Толкование, которое я дал характеру их личных отношений, также подкрепляется перепиской между ними в мае 1798 года, после ухода Гамильтона в отставку, которую можно найти в шестом томе «Сочинений» Гамильтона на стр. 289. Цель Гамильтона, по-видимому, заключалась в том, чтобы внедрить в сознание Вашингтона надлежащее понимание опасного кризиса, наступившего в состоянии общественных дел. Его письмо содержит следующий необычный параграф: «Я искренне заявляю о своем полном убеждении, являющемся результатом долгого хода наблюдений, что фракция, которая годами противостояла правительству, готова перекроить нашу Конституцию под влиянием или принуждением Франции, заключить с ней вечный союз, наступательный и оборонительный, и предоставить ей монополию на нашу торговлю посредством особых и исключительных привилегий. Это было бы по сути своей, как бы это ни называлось, превращением этой страны в провинцию Франции. Я также не сомневаюсь, что ее знамя, развернутое в этой стране, было бы прямо или косвенно поддержано ими во исполнение упомянутого мной проекта».

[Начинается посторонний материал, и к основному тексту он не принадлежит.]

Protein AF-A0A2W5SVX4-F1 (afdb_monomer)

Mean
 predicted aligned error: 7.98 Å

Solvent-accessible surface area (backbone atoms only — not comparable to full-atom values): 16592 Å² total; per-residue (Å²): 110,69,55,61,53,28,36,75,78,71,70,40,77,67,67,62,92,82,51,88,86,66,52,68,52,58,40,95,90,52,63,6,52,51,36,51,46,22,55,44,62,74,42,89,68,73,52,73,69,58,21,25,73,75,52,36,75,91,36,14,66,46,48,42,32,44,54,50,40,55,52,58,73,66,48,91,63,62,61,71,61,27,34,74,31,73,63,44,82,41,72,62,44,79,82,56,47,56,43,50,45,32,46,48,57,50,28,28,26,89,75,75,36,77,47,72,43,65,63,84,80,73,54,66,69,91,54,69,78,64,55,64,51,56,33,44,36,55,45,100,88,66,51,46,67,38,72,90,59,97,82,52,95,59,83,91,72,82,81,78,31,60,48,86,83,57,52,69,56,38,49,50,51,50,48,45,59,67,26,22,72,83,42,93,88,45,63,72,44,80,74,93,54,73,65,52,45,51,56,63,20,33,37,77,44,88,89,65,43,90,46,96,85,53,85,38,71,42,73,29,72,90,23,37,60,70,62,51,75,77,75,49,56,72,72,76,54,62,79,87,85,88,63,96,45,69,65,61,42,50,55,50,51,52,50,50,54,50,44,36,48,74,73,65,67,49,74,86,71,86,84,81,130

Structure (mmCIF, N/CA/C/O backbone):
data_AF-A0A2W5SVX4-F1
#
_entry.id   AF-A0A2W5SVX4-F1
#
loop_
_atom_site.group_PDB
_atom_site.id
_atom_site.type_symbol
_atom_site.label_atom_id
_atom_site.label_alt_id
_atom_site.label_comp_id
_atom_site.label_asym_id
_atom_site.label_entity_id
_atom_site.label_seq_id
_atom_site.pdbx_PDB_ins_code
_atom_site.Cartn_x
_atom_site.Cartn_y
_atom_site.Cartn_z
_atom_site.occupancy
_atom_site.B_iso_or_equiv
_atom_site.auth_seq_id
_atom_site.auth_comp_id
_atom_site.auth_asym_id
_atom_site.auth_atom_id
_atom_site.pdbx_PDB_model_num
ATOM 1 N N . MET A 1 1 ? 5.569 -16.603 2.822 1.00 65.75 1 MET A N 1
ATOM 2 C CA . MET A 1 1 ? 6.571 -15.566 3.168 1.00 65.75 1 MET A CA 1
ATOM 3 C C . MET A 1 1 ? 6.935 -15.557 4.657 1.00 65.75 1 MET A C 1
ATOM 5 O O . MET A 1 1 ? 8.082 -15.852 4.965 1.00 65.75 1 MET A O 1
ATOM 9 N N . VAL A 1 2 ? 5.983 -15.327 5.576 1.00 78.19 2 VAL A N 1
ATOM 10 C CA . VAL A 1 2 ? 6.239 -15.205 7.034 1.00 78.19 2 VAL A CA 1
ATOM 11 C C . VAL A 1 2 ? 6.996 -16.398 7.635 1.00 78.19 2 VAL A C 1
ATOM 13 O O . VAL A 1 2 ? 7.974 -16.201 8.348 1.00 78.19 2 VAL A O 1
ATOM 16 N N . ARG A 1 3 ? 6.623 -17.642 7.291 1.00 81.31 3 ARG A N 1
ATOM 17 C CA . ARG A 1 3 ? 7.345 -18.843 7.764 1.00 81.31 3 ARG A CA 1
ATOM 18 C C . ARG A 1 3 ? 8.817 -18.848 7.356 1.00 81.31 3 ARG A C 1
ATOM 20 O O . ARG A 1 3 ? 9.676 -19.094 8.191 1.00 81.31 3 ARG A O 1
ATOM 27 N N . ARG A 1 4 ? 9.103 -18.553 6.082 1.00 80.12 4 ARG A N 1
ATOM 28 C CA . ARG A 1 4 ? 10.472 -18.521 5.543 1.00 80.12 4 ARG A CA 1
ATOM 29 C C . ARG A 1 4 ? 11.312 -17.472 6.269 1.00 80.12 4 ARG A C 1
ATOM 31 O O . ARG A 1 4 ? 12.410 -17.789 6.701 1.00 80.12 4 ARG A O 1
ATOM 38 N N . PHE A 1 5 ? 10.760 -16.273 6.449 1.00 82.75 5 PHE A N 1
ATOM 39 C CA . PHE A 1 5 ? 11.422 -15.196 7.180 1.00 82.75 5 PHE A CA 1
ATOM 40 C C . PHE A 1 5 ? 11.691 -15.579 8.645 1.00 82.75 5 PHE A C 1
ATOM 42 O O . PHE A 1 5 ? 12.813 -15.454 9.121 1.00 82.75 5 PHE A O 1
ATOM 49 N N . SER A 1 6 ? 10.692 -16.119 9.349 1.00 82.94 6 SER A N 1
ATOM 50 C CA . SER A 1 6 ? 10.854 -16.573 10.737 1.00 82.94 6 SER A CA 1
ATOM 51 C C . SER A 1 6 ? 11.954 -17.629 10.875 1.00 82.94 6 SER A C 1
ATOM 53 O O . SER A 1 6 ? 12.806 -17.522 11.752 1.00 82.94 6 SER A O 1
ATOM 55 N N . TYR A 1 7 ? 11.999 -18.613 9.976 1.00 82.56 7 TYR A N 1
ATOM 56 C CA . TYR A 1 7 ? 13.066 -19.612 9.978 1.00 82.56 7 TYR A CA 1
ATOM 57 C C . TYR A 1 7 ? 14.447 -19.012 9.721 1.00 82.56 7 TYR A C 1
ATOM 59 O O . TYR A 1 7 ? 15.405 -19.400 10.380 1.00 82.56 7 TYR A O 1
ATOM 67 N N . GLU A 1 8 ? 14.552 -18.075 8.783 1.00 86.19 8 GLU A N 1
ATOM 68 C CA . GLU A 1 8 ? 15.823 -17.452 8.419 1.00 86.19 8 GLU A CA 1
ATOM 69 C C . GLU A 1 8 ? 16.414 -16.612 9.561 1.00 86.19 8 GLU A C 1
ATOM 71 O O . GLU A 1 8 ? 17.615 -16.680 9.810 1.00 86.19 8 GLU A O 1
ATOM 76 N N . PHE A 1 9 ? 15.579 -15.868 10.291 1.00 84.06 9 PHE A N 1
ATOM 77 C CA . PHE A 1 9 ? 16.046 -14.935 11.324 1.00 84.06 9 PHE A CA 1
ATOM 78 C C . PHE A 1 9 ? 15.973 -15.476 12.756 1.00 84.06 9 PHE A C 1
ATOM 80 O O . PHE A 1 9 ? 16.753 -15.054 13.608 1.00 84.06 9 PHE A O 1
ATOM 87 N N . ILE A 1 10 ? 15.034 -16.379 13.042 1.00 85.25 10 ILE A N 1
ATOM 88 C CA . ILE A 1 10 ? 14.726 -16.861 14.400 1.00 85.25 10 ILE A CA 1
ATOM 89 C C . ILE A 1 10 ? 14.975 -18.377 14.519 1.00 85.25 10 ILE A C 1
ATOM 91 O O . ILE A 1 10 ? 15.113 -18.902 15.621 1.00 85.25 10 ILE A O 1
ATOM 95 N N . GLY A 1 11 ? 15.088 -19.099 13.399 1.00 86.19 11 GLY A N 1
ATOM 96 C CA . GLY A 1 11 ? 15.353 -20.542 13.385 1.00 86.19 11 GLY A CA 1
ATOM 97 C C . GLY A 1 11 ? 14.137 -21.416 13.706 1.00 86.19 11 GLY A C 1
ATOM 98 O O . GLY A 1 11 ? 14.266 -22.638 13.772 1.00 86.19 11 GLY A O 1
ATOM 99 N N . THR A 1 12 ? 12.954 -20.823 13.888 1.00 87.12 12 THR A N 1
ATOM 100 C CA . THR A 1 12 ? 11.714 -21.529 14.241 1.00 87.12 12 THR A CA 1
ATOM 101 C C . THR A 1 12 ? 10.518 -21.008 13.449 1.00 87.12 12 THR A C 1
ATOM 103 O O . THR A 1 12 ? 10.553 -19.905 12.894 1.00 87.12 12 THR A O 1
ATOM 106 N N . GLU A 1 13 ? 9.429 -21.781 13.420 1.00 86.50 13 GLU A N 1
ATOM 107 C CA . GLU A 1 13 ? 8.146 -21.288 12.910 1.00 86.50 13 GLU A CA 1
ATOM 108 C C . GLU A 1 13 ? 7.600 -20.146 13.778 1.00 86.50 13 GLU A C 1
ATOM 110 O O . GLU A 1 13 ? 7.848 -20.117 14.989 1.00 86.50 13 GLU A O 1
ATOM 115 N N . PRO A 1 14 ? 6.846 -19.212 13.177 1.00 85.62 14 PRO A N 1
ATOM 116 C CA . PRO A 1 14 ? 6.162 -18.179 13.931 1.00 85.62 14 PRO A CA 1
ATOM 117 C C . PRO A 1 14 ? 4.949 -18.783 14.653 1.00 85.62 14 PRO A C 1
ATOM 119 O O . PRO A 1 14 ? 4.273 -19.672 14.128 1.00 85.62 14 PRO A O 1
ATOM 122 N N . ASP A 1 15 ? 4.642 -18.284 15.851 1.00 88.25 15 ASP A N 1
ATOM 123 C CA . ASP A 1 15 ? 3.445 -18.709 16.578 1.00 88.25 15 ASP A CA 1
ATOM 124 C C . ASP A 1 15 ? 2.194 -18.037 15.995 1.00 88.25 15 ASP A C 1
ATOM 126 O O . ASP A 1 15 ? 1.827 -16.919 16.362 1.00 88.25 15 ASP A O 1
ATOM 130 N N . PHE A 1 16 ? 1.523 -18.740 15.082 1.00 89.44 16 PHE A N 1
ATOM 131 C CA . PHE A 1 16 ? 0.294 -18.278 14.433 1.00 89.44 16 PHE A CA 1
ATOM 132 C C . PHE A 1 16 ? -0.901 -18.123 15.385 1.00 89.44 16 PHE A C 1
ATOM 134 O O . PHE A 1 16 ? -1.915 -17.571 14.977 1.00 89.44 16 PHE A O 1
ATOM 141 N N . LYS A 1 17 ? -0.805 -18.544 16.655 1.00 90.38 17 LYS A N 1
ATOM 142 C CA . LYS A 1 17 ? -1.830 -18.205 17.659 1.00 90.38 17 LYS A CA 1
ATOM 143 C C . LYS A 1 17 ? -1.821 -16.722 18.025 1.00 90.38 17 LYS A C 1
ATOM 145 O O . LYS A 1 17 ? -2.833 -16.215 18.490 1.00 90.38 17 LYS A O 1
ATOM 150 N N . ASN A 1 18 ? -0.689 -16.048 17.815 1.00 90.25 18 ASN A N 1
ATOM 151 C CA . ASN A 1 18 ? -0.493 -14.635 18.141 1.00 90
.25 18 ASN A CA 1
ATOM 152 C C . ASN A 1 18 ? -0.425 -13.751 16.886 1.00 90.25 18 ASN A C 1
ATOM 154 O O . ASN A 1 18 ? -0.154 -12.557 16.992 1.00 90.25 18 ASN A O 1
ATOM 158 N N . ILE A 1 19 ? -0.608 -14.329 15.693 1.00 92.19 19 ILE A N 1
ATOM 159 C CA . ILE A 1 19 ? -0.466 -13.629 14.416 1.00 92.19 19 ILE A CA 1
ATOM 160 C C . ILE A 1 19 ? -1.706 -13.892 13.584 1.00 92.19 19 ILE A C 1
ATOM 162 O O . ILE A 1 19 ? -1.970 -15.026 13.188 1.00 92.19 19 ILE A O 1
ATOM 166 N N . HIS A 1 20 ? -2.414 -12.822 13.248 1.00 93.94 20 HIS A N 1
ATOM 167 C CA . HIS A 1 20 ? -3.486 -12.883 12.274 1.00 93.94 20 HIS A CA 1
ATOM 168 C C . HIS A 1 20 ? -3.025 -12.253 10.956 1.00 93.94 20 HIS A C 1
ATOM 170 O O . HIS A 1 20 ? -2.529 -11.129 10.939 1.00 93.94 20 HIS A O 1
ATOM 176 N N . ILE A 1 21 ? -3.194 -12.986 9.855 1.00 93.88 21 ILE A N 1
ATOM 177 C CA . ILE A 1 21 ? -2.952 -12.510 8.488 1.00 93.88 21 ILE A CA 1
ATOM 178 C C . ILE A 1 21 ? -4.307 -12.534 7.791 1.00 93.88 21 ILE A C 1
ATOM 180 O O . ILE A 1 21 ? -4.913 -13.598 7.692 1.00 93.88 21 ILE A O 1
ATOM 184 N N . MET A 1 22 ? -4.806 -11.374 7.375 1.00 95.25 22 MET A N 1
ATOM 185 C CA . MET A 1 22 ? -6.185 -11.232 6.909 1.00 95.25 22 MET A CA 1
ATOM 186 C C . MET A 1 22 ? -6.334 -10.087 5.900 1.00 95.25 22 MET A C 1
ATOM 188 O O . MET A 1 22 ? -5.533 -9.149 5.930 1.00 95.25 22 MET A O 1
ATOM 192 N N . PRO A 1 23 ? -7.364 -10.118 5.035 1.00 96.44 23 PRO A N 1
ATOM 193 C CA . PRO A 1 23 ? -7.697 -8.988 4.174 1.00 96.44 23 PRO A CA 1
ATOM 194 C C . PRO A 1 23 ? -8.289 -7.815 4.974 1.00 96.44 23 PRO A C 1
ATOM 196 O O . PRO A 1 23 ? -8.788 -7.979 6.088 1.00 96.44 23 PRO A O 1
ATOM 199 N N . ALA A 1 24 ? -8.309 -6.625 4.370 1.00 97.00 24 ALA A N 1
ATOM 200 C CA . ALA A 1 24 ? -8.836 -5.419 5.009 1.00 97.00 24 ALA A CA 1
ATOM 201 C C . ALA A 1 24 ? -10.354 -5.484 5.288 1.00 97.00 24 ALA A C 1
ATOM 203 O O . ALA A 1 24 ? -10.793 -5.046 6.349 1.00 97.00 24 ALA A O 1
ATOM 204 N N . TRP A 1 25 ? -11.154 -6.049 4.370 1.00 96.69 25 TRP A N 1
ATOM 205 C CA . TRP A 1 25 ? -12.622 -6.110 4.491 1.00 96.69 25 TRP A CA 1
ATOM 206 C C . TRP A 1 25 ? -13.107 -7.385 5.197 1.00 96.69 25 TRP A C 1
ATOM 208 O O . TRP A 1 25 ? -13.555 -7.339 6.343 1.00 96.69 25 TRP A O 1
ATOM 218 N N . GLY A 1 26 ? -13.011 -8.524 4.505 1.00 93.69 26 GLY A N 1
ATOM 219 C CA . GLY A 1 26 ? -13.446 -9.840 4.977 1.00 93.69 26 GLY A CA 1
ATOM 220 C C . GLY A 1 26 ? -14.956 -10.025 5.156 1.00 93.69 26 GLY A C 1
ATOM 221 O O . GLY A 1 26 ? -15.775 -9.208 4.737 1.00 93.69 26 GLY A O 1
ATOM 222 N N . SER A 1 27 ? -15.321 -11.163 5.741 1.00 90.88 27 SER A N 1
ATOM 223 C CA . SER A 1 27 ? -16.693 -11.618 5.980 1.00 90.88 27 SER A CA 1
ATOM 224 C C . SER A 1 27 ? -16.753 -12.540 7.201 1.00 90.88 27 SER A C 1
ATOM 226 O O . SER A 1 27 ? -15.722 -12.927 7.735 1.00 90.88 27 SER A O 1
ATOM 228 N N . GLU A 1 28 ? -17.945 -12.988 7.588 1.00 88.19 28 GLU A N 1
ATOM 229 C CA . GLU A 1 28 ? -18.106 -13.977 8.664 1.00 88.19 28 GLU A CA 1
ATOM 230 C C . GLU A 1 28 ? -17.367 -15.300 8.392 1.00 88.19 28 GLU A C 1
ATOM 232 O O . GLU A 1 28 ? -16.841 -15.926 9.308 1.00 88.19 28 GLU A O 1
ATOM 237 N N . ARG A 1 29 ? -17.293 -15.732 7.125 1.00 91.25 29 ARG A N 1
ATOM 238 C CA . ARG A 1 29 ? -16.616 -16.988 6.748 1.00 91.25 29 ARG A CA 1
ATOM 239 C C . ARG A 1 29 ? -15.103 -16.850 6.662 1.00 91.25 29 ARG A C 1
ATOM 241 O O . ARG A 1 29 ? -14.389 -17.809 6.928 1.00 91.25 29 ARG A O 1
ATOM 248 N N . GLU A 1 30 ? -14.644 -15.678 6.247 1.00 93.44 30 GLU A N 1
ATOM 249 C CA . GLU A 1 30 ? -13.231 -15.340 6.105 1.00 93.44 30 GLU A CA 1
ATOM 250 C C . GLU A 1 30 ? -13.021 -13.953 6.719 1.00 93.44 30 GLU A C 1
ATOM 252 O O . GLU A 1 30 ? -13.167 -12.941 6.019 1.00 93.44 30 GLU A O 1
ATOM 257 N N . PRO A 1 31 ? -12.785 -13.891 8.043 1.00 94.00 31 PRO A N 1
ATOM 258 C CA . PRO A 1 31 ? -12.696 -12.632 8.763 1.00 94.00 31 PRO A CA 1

При таком положении дел было невозможно, по его словам, не уповать на него (Вашингтона) и не желать, чтобы его влияние в каком-либо надлежащем виде нашло прямое применение, и он добавил: «Среди идей, которые приходили мне в голову для этой цели, я спрашивал себя, не было ли бы целесообразным для вас совершить поездку по Виргинии и Северной Каролине под каким-нибудь предлогом заботы о здоровье и т. д. Это вызвало бы адреса, публичные обеды и т. д., которые дали бы возможность выразить в ответах, тостах и т. д. настроения, которые бросили бы вес вашего характера на чашу весов правительства и возродили бы энтузиазм по отношению к вашей персоне, который можно было бы направить в правильное русло».

Хотя сам Вашингтон был сильно взволнован ходом событий против тех, кому Гамильтон приписывал столь предательские замыслы, он тем не менее благодаря своему здравому смыслу и знанию своих соотечественников смог с первого взгляда увидеть безрассудную экстравагантность обвинений Гамильтона, и он, несомненно, был недоволен тем неблаговидным использованием, которое предлагалось сделать из его собственной персоны. Его ответ был поистине внушительным произведением. Он сузил описание Гамильтоном тех частей своих соотечественников, чье поведение он считал предосудительным, фактически не одобрил его обвинения, изложив собственные взгляды на степень опасности, исходившей от тех, чьи патриотические чувства Гамильтон столь грубо подвергал сомнению, и представил предосудительный характер рекомендованного ему курса в ярком свете, показав, что, поскольку его здоровье никогда не было лучше, ему пришлось бы начать свое путешествие с распространения лжи.

Те, кто пожелает прочитать эти письма, поступают правильно, если поищут их в «Сочинениях» Гамильтона, так как я с сожалением должен отметить, что в «Сочинениях Вашингтона» под редакцией миссира Спаркса вышеупомянутая выдержка из письма Гамильтона, содержащая его предложение о предвыборном туре Вашингтона по Югу, опущена, а весь абзац из ответа Вашингтона, в котором он отвергает и фактически клеймит его, убран. Также не приведена та часть письма Гамильтона, в которой он с фанатичным безумием осуждает «могущественную фракцию, годами противостоявшую правительству» (ибо его описание их не заслуживает другого названия), в то время как то, что говорит по этому поводу Вашингтон, изложено со значительным преувеличением. Результатом этих пропусков и упущений является не только сокрытие факта того, что подобное предложение делалось Вашингтону, и оснований, по которым он отказался его принять, но и то, что его замечания, осуждающие часть его сограждан, остаются в качестве его собственных добровольных обличений, а не того, чем они являлись на самом деле — модификацией обвинений, на которые Гамильтон обращал его внимание.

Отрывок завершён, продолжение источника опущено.